Assignment ::
The lines to reproduce from the material below are those from the one containing "ATOM 261 C C" through the one containing "ATOM 278 C CA", both included; write them out exactly and add nothing.

Given data ::
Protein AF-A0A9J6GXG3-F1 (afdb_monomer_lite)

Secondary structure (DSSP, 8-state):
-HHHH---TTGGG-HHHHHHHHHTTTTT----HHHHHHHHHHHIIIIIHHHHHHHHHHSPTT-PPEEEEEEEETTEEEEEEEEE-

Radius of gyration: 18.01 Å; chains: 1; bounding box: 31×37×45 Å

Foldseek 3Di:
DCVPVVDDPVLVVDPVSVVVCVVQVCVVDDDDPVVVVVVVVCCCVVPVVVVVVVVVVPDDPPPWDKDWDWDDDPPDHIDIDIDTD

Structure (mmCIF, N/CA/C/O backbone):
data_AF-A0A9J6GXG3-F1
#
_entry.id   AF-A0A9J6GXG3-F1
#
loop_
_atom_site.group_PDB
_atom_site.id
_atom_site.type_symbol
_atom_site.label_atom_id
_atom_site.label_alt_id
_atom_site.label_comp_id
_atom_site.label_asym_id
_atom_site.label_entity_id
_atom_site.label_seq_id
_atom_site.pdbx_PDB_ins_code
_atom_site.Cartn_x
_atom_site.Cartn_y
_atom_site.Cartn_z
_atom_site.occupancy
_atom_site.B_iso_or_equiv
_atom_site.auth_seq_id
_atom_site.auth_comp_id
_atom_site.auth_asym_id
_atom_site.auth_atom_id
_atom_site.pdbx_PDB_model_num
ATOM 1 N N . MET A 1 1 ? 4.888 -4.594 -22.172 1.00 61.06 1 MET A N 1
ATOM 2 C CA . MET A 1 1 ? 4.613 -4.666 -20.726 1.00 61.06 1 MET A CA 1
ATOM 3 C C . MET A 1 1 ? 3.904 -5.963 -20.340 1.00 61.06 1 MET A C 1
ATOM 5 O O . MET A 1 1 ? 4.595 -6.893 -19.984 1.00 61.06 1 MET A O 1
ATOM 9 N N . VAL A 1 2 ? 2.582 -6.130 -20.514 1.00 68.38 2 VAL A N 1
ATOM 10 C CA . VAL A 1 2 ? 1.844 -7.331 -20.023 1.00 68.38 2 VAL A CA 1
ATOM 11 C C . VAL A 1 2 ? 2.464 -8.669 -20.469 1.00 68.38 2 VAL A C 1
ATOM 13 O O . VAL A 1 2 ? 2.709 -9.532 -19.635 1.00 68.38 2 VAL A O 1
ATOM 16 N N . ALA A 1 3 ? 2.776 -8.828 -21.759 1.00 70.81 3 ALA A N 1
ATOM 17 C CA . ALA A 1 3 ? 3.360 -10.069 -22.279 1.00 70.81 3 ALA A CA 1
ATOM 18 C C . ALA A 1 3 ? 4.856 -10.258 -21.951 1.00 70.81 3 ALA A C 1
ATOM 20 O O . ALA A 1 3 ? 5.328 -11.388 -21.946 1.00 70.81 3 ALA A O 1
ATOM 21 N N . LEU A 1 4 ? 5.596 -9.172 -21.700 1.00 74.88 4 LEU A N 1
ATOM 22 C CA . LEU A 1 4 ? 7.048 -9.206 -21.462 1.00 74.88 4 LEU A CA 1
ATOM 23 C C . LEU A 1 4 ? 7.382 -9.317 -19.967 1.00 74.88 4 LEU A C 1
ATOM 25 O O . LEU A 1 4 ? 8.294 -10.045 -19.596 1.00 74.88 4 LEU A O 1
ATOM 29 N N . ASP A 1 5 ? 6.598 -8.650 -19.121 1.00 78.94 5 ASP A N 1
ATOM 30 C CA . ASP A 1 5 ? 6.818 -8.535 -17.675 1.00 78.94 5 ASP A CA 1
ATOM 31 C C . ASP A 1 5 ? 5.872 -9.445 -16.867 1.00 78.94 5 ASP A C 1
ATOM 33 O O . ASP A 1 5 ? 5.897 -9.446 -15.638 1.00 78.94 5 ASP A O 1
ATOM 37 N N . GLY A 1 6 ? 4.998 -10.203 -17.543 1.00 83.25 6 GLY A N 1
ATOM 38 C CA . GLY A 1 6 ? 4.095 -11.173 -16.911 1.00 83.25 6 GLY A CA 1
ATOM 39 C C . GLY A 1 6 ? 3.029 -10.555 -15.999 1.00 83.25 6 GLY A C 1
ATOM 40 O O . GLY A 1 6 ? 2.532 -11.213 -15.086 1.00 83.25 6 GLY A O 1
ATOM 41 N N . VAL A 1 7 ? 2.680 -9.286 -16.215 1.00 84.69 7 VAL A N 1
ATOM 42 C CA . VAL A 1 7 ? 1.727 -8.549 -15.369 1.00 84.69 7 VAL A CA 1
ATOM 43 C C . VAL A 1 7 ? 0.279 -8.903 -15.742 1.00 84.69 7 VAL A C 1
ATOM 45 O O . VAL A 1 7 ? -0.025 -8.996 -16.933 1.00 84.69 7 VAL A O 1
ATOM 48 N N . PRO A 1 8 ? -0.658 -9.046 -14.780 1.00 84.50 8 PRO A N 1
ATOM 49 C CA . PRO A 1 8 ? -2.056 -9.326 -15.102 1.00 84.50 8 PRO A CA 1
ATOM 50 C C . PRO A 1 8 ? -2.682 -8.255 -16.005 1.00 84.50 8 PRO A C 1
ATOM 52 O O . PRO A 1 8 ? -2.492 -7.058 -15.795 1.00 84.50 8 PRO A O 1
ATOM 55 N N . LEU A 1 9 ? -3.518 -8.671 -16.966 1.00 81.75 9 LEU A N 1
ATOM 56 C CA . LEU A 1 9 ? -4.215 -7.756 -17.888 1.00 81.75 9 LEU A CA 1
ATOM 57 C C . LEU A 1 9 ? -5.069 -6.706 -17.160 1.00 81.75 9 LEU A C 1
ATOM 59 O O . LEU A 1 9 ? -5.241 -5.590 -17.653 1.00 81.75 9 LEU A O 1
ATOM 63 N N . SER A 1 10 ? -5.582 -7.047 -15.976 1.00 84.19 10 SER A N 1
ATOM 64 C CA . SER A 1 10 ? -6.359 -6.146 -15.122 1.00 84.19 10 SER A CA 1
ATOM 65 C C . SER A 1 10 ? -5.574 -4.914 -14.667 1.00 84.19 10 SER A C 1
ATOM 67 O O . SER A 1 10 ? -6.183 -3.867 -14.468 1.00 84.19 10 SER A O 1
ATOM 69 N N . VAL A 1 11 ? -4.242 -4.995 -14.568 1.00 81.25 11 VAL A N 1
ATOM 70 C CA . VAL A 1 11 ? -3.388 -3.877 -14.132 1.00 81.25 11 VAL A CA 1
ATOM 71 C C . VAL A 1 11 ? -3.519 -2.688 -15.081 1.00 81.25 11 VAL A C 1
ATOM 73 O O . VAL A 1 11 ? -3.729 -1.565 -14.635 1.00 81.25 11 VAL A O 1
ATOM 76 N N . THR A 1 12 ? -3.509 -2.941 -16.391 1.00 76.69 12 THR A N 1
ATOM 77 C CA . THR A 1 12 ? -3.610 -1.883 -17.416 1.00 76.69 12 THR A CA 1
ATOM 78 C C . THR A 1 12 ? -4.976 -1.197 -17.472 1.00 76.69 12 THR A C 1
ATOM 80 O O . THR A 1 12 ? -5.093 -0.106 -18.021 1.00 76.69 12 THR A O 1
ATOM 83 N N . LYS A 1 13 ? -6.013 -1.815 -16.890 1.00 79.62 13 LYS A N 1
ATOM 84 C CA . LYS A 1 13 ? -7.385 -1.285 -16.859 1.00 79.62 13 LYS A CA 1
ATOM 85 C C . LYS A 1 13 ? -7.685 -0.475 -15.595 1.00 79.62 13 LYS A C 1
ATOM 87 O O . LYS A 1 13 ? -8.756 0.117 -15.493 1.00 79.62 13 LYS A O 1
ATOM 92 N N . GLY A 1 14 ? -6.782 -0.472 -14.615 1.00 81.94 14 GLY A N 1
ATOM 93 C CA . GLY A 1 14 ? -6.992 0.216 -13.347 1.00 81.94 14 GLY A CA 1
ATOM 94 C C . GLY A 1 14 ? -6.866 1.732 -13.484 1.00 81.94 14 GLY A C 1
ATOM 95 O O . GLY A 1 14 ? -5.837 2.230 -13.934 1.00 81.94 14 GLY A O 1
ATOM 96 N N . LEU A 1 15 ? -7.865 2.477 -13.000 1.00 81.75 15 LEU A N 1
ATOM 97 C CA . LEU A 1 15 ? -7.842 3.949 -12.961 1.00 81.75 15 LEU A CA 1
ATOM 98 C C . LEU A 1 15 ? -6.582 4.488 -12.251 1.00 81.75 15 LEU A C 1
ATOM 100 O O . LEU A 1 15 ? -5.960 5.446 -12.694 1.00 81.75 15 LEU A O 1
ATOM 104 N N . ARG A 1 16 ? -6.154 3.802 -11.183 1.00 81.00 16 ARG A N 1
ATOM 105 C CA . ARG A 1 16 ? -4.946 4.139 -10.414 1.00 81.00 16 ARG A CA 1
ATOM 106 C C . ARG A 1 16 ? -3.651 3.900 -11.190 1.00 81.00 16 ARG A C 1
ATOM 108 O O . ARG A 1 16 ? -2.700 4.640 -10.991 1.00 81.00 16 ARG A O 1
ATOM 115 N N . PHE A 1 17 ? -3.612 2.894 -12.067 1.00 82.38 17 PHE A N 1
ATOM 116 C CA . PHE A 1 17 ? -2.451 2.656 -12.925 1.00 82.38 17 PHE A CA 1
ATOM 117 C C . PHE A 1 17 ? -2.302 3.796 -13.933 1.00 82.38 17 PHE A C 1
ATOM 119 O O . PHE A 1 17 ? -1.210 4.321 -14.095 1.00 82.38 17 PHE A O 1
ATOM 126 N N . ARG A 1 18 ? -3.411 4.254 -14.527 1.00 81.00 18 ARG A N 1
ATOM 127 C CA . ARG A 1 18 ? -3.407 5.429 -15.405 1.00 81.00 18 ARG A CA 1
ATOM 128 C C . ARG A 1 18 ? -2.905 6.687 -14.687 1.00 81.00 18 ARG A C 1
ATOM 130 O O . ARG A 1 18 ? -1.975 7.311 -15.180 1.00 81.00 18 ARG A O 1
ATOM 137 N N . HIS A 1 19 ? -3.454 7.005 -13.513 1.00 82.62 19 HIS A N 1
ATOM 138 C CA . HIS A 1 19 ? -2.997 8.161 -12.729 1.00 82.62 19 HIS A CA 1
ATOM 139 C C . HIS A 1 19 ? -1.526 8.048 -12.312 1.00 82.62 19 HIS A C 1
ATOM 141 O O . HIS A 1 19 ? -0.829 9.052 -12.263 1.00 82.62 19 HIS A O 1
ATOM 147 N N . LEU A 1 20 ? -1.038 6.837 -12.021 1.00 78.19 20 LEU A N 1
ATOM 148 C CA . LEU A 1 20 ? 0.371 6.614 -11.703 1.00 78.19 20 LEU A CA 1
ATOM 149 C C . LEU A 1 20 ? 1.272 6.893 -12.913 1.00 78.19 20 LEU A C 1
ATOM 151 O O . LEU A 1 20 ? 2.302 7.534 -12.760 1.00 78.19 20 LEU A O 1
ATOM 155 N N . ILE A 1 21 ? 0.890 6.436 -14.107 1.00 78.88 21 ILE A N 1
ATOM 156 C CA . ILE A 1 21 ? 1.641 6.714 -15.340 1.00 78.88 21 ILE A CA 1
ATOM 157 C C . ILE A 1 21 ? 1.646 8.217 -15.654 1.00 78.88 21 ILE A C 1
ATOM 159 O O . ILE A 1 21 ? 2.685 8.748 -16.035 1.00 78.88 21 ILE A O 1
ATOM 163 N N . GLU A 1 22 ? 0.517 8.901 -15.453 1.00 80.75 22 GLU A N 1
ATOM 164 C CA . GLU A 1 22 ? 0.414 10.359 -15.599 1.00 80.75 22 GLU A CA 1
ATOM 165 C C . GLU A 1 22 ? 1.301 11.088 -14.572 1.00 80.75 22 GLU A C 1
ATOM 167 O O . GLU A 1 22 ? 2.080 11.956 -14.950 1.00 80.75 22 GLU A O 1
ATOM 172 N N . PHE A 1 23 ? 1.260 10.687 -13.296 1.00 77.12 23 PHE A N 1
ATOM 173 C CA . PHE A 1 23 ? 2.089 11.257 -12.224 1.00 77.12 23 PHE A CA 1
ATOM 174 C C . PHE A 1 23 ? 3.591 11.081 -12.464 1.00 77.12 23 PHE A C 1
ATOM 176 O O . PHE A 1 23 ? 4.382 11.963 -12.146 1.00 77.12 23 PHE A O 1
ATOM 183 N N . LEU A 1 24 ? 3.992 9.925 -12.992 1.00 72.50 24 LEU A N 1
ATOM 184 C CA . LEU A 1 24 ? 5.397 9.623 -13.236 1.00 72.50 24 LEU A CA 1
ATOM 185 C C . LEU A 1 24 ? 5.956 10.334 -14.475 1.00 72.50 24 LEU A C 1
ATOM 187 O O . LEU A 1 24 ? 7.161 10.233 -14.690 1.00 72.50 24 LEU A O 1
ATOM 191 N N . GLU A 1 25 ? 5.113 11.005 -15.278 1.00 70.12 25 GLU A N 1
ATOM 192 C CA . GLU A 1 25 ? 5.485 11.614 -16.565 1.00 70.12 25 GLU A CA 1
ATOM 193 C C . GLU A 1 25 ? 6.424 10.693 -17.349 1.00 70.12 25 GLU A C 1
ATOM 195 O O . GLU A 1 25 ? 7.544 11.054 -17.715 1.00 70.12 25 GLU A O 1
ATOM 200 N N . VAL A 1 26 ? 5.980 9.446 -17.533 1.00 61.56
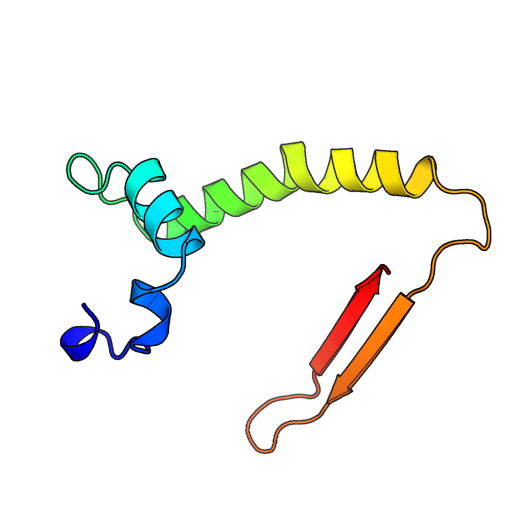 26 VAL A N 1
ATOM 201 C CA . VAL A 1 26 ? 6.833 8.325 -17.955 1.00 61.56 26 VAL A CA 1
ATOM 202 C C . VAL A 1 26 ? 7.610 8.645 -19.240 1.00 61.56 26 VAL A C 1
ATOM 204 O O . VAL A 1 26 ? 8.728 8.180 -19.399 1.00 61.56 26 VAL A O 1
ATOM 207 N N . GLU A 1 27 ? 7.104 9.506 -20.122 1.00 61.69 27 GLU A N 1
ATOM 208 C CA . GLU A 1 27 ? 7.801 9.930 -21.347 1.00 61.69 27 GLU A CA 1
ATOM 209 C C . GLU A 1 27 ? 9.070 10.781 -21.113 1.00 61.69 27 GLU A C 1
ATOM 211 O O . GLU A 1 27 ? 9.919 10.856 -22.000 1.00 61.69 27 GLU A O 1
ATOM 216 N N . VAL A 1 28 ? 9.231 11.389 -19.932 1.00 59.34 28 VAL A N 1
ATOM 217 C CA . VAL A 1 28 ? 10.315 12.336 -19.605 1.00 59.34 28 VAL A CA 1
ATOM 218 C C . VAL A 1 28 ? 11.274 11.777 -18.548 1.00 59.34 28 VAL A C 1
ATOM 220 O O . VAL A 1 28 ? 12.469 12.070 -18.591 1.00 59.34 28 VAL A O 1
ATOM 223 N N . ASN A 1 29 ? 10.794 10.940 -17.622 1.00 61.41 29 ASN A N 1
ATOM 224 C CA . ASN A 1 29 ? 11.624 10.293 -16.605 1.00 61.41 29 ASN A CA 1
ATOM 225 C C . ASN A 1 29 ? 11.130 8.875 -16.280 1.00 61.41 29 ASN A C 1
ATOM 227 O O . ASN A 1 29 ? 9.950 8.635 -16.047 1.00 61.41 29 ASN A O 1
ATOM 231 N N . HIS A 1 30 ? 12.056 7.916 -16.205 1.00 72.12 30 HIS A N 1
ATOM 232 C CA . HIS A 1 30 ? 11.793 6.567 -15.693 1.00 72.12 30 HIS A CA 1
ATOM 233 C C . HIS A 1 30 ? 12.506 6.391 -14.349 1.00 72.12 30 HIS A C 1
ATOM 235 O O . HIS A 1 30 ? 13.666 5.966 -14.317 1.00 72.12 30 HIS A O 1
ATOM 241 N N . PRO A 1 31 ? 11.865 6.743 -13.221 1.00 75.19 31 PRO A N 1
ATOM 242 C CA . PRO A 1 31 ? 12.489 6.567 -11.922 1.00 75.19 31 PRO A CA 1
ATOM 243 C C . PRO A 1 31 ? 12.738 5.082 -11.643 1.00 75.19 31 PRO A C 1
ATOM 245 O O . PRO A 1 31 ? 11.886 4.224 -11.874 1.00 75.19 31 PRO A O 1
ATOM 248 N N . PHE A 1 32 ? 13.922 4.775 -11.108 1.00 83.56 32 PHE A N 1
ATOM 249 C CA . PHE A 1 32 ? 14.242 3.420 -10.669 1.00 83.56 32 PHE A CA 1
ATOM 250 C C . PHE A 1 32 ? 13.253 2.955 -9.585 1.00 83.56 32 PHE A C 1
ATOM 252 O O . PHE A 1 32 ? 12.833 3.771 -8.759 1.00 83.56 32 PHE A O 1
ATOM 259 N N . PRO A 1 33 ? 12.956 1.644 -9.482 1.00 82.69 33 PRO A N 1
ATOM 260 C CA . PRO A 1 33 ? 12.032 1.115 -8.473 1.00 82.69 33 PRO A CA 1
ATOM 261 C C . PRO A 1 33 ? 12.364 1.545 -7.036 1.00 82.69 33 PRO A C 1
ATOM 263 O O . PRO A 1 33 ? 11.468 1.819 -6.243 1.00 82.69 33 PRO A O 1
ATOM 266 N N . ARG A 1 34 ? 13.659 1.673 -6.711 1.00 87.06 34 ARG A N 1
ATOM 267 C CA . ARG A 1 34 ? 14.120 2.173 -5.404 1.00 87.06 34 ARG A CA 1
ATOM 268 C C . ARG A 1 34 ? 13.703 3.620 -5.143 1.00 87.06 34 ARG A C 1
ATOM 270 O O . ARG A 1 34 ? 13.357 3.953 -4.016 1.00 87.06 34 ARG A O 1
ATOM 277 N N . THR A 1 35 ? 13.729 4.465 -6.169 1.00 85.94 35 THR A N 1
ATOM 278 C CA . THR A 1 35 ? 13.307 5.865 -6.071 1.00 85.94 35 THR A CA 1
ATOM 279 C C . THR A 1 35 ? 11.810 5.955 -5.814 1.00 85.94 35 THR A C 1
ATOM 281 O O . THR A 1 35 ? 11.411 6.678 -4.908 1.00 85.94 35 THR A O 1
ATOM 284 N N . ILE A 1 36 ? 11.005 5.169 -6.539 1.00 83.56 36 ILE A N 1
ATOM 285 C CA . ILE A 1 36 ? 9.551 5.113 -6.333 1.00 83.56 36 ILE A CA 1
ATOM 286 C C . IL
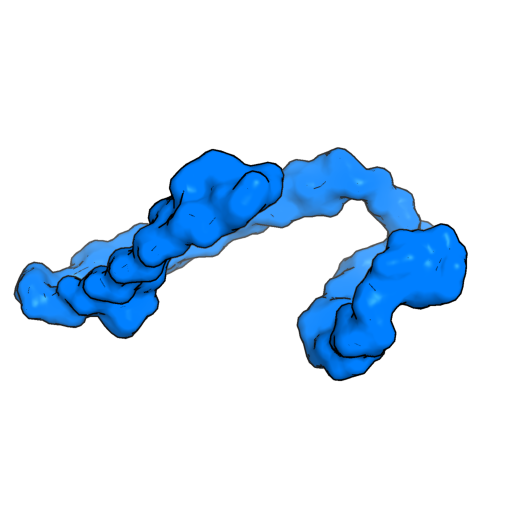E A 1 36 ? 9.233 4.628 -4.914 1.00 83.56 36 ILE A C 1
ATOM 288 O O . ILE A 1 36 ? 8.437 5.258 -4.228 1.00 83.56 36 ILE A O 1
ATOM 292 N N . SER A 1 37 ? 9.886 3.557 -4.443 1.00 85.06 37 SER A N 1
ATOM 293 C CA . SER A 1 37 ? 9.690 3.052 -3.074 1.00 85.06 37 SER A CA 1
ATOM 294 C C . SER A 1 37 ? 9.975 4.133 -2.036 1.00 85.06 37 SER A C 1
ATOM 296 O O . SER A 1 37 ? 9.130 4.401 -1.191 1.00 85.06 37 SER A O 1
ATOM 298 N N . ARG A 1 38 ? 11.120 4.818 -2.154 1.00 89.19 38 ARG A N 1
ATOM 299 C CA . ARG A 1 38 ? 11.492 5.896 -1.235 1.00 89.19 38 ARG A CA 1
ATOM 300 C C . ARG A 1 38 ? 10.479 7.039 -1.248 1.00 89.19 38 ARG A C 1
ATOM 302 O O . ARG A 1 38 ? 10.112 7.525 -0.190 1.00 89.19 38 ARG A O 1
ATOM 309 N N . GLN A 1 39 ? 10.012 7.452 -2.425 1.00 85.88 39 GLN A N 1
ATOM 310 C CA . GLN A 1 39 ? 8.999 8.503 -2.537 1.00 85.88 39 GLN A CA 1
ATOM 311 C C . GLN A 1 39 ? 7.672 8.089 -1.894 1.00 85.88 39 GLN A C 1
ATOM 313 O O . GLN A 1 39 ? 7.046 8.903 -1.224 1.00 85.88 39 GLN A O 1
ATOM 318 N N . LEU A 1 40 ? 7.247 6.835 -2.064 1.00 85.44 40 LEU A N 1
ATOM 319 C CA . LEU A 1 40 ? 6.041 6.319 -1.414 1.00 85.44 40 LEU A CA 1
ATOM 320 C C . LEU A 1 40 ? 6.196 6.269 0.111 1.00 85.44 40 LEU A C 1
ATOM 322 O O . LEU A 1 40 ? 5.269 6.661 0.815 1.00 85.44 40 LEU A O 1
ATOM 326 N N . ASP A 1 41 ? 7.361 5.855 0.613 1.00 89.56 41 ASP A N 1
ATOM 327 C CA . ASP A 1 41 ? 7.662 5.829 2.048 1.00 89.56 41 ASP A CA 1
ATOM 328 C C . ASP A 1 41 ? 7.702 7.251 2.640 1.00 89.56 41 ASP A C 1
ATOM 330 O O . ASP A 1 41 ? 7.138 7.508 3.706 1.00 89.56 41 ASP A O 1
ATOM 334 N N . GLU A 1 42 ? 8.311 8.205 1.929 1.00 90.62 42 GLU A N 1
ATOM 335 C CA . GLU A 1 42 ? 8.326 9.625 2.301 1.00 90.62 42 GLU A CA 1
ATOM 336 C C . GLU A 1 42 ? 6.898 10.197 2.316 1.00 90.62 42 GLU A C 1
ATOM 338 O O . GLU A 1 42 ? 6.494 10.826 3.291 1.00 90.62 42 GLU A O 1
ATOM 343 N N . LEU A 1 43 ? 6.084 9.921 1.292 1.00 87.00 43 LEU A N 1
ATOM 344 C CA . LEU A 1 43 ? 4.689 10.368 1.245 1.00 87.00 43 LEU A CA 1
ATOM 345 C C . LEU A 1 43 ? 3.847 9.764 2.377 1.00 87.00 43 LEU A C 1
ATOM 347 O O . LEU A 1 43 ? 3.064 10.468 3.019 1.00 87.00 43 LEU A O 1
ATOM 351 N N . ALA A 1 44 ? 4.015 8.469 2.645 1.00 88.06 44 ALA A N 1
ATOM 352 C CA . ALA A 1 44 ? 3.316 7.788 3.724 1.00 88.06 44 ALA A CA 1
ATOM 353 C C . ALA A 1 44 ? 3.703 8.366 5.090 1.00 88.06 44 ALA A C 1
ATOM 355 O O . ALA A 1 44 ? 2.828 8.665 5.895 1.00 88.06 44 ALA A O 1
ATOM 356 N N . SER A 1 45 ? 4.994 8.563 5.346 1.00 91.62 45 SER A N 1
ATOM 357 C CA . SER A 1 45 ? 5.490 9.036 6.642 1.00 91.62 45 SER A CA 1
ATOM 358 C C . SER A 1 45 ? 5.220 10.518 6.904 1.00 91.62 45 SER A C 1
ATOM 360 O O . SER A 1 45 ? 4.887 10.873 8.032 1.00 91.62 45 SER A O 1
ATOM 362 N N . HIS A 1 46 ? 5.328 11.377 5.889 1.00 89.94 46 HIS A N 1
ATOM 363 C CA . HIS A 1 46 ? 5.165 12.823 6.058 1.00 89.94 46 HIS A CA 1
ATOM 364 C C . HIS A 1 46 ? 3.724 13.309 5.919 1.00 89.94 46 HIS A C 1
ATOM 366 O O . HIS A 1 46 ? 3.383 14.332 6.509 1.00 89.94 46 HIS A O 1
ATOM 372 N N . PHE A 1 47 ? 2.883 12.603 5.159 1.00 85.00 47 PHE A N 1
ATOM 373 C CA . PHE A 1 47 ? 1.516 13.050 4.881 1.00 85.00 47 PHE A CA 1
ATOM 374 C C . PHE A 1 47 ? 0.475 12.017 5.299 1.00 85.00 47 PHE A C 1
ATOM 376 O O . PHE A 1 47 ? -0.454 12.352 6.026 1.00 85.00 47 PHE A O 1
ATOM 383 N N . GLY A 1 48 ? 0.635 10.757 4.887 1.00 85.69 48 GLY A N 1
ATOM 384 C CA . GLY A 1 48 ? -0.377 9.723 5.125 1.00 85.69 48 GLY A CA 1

Written response ::
ATOM 261 C C . PRO A 1 33 ? 12.364 1.545 -7.036 1.00 82.69 33 PRO A C 1
ATOM 263 O O . PRO A 1 33 ? 11.468 1.819 -6.243 1.00 82.69 33 PRO A O 1
ATOM 266 N N . ARG A 1 34 ? 13.659 1.673 -6.711 1.00 87.06 34 ARG A N 1
ATOM 267 C CA . ARG A 1 34 ? 14.120 2.173 -5.404 1.00 87.06 34 ARG A CA 1
ATOM 268 C C . ARG A 1 34 ? 13.703 3.620 -5.143 1.00 87.06 34 ARG A C 1
ATOM 270 O O . ARG A 1 34 ? 13.357 3.953 -4.016 1.00 87.06 34 ARG A O 1
ATOM 277 N N . THR A 1 35 ? 13.729 4.465 -6.169 1.00 85.94 35 THR A N 1
ATOM 278 C CA . THR A 1 35 ? 13.307 5.865 -6.071 1.00 85.94 35 THR A CA 1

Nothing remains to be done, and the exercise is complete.